PROBLEM TO WORK ON » Lines that include the word "Protein" should be copied from the listing that follows.

GIVEN DATA »
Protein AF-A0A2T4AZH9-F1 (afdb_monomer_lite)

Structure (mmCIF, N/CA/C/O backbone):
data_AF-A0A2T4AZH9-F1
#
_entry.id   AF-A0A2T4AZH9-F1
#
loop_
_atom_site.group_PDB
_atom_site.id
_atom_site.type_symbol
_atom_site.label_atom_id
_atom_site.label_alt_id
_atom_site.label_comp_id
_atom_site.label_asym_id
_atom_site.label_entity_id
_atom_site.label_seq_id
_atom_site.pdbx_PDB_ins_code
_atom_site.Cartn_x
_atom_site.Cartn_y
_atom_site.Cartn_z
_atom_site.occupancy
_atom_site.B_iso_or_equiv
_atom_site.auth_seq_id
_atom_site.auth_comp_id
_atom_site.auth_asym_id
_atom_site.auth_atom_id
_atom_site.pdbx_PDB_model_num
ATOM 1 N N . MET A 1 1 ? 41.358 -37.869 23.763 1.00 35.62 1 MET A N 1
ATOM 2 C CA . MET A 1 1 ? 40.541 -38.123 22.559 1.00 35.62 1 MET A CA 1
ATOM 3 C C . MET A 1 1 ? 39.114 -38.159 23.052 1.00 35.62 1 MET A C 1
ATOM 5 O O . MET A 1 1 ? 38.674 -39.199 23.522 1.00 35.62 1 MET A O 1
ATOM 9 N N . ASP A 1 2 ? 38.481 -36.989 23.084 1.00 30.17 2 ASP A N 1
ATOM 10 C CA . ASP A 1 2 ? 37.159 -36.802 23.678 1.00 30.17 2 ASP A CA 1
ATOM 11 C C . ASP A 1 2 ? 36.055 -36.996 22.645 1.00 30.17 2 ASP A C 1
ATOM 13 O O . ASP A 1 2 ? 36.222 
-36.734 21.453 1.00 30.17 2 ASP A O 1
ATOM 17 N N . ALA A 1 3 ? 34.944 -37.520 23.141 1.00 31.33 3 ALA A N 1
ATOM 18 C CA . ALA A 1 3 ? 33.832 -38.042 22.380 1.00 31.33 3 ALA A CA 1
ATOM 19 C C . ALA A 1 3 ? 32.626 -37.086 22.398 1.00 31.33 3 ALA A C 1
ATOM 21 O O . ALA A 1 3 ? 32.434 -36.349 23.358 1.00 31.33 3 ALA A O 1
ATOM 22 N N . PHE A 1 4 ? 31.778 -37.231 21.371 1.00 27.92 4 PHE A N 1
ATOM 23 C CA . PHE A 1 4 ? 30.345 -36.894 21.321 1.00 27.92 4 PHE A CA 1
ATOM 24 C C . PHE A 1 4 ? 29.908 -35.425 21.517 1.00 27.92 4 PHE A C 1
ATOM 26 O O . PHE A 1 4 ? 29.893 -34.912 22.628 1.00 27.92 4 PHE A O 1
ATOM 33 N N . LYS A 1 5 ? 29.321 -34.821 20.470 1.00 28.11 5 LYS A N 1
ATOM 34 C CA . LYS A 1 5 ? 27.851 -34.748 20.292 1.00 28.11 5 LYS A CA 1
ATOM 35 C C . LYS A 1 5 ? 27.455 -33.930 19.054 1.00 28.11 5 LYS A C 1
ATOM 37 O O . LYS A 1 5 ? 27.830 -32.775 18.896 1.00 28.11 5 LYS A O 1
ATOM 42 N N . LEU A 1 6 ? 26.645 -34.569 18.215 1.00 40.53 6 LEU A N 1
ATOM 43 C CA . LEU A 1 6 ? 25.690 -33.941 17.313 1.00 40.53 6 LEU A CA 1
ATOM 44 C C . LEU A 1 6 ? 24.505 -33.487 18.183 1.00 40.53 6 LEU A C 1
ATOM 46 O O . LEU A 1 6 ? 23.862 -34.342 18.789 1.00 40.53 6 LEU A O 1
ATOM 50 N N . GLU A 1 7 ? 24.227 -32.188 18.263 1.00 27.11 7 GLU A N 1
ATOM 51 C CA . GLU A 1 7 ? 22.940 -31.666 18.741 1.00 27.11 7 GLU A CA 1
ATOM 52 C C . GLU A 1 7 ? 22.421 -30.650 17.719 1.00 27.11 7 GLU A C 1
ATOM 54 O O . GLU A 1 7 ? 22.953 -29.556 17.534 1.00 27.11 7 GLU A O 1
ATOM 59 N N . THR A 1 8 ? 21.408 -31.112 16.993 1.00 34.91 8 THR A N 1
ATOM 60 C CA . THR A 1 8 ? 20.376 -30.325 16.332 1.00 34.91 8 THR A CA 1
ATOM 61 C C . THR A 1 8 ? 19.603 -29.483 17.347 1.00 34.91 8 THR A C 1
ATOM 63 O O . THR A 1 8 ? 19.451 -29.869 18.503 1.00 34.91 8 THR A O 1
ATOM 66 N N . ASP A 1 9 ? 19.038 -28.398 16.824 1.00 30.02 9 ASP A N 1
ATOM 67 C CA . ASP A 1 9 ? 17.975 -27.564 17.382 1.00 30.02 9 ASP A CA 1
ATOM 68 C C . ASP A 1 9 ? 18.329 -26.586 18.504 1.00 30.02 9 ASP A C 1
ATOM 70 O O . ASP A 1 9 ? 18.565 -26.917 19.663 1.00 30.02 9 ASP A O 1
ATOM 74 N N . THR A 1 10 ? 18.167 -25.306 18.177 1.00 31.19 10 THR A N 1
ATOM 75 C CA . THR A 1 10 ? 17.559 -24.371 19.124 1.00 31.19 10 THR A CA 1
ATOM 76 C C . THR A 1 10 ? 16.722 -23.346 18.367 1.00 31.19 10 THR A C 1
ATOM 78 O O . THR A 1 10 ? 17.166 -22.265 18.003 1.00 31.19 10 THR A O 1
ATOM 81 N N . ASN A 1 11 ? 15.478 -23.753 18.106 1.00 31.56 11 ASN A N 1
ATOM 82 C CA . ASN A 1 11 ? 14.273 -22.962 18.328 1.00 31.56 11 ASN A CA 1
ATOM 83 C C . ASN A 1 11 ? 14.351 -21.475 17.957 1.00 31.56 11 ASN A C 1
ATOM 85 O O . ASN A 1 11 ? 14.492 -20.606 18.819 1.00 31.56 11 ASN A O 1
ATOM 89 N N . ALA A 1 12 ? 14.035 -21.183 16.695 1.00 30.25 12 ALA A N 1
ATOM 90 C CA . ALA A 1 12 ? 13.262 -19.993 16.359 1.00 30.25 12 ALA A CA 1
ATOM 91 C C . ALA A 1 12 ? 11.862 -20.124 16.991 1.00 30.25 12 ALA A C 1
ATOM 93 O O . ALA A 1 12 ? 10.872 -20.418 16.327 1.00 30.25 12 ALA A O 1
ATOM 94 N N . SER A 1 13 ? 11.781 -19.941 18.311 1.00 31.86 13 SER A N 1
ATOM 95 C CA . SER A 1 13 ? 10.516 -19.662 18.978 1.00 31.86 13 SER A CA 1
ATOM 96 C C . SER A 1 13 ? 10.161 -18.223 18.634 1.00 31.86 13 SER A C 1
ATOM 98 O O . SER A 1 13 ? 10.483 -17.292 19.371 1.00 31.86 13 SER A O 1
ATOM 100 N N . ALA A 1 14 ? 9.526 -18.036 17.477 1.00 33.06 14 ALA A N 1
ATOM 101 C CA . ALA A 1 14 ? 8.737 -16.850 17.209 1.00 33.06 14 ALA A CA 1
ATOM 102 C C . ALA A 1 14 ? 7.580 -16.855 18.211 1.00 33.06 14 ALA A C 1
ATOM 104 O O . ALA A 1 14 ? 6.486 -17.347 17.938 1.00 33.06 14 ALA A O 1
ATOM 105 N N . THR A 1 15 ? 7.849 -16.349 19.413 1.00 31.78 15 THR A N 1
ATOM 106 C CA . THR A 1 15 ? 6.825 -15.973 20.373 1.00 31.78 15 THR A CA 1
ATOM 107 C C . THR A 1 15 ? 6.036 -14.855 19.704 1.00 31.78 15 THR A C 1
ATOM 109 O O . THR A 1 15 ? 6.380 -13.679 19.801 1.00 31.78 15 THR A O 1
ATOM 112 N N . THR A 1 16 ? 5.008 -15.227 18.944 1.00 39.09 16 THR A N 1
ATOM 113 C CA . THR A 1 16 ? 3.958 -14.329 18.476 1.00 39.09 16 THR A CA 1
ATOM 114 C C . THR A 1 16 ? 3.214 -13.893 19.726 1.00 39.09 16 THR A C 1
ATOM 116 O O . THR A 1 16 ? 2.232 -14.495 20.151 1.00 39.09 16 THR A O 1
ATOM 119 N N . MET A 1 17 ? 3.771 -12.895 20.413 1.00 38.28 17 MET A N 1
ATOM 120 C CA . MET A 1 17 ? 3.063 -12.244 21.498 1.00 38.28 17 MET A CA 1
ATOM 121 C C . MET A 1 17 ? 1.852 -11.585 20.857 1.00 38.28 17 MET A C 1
==
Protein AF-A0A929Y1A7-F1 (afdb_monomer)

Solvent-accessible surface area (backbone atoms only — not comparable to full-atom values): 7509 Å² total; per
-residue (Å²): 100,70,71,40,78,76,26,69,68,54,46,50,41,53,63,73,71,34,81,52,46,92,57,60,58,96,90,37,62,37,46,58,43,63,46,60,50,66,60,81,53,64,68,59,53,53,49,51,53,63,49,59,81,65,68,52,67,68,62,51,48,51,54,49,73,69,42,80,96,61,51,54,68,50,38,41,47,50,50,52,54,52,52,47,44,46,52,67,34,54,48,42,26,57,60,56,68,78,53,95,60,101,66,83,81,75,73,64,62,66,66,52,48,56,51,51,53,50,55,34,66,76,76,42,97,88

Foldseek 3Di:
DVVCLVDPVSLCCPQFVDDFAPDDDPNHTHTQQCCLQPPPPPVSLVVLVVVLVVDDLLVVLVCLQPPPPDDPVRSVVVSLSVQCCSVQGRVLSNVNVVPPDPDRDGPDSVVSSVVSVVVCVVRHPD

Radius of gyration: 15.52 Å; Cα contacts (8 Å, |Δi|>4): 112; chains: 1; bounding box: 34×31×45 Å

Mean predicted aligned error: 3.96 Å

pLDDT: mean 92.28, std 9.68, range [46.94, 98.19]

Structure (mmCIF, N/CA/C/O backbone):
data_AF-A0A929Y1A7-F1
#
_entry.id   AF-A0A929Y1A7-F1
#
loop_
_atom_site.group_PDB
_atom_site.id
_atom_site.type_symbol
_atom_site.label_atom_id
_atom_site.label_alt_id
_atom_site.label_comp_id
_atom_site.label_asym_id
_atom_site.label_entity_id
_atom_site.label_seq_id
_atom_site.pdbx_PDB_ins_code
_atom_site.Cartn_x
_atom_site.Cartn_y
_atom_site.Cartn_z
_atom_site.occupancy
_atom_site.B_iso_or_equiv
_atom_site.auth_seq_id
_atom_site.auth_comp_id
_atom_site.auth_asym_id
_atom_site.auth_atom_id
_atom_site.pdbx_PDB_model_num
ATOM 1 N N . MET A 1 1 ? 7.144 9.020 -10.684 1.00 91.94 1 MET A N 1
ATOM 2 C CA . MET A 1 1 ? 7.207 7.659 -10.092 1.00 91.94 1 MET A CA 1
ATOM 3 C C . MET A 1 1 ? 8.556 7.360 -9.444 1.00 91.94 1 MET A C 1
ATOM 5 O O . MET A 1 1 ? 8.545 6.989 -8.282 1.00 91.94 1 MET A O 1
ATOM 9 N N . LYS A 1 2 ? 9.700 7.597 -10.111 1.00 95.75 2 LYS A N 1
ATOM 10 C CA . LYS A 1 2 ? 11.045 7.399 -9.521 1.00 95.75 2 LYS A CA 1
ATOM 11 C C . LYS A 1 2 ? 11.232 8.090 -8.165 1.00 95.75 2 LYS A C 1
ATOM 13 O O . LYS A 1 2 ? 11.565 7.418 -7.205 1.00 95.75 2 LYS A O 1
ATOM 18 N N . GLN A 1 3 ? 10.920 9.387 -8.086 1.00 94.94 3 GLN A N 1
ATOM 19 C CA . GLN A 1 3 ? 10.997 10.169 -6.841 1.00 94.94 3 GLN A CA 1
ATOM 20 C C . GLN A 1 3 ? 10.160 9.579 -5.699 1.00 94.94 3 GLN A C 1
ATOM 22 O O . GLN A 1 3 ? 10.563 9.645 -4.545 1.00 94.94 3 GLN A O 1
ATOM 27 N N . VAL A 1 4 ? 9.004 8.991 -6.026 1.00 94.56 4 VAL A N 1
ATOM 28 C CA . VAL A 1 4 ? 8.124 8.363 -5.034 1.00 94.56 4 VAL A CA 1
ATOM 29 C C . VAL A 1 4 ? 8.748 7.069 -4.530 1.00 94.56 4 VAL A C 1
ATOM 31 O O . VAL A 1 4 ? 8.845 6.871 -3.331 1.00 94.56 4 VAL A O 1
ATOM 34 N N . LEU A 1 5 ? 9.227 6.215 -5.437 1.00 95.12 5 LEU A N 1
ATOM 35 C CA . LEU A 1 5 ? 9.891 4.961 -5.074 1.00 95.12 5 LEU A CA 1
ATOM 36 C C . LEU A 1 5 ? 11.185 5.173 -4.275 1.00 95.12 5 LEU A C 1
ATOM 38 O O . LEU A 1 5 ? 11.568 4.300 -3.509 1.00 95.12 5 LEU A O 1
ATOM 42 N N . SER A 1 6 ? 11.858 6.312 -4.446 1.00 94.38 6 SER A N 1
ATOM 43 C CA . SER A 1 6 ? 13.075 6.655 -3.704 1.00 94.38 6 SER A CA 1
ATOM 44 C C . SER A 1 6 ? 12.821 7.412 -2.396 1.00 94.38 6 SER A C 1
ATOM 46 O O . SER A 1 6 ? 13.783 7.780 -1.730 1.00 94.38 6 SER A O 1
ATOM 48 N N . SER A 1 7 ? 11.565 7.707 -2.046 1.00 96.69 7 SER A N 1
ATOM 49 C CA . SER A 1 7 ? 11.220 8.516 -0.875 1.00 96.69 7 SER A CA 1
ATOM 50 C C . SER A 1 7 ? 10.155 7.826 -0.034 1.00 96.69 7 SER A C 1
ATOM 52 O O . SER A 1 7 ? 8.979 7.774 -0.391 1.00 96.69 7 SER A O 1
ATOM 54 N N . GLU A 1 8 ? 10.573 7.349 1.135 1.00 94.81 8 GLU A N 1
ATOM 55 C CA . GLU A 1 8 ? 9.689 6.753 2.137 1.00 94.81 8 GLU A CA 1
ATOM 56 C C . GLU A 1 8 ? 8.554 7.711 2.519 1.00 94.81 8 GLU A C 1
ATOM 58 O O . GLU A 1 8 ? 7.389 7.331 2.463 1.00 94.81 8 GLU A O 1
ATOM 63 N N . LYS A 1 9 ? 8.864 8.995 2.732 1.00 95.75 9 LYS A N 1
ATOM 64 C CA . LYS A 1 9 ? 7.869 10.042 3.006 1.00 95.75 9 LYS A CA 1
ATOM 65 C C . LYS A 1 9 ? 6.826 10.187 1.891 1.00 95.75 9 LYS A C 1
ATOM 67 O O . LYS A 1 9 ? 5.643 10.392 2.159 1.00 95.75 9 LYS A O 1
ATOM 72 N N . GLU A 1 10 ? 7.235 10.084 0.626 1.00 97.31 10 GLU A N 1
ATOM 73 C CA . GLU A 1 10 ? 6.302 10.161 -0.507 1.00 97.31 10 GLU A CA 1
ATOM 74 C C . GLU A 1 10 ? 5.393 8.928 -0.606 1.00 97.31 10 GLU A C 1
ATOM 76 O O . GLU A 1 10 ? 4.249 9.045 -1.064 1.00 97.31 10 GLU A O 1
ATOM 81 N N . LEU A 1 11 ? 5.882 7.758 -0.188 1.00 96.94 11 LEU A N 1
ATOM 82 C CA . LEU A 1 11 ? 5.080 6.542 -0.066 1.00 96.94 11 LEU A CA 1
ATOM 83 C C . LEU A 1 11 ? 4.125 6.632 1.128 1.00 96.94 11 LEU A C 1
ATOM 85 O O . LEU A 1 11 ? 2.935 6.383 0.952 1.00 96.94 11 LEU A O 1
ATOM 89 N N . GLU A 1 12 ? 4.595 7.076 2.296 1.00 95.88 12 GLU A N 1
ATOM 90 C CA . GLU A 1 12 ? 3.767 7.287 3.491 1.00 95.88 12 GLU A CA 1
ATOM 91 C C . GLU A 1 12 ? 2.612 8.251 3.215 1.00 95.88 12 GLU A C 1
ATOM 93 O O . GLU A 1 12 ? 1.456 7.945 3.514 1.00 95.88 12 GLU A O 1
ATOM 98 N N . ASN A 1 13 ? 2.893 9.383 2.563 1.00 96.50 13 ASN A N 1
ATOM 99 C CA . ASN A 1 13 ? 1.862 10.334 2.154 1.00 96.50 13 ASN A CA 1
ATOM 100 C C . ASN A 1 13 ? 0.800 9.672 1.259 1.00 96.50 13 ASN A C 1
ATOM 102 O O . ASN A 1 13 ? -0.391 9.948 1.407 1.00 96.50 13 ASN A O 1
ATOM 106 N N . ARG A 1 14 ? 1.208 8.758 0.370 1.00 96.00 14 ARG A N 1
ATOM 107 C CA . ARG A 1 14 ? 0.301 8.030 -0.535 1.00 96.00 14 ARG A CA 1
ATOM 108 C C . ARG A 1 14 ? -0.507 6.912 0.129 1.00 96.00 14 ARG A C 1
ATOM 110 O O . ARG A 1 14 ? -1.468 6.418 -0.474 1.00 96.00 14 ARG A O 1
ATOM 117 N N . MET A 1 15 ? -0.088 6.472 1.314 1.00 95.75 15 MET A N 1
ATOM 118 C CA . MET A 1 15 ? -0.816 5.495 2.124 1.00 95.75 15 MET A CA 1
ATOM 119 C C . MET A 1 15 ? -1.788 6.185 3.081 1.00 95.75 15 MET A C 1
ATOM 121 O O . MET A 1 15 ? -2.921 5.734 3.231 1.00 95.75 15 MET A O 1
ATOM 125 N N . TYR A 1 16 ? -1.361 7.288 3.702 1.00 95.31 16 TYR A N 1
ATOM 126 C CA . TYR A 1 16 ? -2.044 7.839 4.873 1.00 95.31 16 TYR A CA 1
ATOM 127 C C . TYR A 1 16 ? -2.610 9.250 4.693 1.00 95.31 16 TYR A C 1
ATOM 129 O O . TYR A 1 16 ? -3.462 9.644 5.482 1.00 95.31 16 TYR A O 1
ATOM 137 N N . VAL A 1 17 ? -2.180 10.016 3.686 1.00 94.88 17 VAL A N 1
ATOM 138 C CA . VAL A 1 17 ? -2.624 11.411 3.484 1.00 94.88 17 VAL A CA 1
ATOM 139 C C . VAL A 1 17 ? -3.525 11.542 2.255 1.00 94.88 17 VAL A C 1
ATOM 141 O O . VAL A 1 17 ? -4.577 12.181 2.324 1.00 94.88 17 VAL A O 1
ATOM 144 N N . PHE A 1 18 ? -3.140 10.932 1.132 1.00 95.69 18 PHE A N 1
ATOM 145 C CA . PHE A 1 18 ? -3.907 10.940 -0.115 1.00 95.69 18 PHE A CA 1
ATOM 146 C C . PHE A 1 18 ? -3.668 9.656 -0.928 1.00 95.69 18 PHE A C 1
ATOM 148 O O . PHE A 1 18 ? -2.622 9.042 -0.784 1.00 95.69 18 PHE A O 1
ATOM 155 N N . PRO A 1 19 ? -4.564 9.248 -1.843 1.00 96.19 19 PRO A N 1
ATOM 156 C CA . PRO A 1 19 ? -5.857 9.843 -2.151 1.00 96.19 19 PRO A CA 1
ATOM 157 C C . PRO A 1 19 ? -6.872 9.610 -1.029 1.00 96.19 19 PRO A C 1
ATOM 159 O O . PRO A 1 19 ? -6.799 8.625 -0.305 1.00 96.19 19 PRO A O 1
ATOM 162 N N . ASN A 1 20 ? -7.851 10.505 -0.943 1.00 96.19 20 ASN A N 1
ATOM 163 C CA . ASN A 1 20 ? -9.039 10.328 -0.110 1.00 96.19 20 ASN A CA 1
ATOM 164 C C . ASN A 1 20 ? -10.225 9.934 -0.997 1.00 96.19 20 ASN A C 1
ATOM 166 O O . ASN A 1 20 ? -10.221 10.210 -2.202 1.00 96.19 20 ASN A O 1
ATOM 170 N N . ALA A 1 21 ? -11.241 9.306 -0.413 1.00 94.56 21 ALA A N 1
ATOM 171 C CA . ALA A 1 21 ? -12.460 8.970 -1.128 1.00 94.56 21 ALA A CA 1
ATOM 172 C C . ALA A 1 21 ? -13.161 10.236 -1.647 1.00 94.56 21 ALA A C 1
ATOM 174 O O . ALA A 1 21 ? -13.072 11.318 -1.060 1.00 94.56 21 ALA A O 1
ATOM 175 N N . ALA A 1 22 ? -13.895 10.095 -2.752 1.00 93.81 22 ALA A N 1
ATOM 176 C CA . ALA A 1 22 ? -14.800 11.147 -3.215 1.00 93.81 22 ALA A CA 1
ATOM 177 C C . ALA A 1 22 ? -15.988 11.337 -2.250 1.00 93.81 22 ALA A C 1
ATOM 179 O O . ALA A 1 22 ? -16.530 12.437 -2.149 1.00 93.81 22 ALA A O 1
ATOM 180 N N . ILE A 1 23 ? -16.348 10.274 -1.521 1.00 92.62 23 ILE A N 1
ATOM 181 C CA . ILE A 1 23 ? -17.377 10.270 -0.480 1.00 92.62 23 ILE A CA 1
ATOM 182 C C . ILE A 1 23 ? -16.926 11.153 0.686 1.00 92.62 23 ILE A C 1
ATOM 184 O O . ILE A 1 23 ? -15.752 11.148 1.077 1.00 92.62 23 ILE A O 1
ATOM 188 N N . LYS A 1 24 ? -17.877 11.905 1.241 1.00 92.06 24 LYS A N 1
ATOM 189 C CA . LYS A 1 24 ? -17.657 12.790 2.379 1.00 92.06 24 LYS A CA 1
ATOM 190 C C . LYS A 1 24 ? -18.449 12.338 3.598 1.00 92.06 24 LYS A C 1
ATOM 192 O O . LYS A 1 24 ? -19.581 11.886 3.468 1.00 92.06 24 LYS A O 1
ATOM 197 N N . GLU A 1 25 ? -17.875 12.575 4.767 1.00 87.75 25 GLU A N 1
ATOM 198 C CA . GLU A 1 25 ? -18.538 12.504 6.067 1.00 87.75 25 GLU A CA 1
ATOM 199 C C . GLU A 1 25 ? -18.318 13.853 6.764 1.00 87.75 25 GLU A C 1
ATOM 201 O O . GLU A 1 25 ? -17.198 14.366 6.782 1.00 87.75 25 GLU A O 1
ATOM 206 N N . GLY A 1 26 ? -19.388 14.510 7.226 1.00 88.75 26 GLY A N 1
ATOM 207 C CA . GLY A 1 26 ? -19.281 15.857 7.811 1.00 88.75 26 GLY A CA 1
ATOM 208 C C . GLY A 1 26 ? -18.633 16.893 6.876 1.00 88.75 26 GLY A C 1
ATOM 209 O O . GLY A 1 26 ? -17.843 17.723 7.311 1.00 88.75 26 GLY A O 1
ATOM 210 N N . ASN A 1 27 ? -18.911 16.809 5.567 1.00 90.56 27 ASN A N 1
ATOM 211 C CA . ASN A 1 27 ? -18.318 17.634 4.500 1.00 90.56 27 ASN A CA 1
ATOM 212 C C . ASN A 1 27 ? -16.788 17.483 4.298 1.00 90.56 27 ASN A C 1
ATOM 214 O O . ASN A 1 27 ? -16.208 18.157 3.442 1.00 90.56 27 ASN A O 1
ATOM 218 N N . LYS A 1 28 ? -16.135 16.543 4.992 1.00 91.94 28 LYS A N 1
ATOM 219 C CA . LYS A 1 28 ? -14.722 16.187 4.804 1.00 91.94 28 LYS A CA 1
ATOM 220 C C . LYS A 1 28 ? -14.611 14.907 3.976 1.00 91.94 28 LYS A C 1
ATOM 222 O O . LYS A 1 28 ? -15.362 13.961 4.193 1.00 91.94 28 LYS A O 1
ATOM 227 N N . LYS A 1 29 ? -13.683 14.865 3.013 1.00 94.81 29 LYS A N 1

THE ANSWER »
Protein AF-A0A2T4AZH9-F1 (afdb_monomer_lite)
Protein AF-A0A929Y1A7-F1 (afdb_monomer)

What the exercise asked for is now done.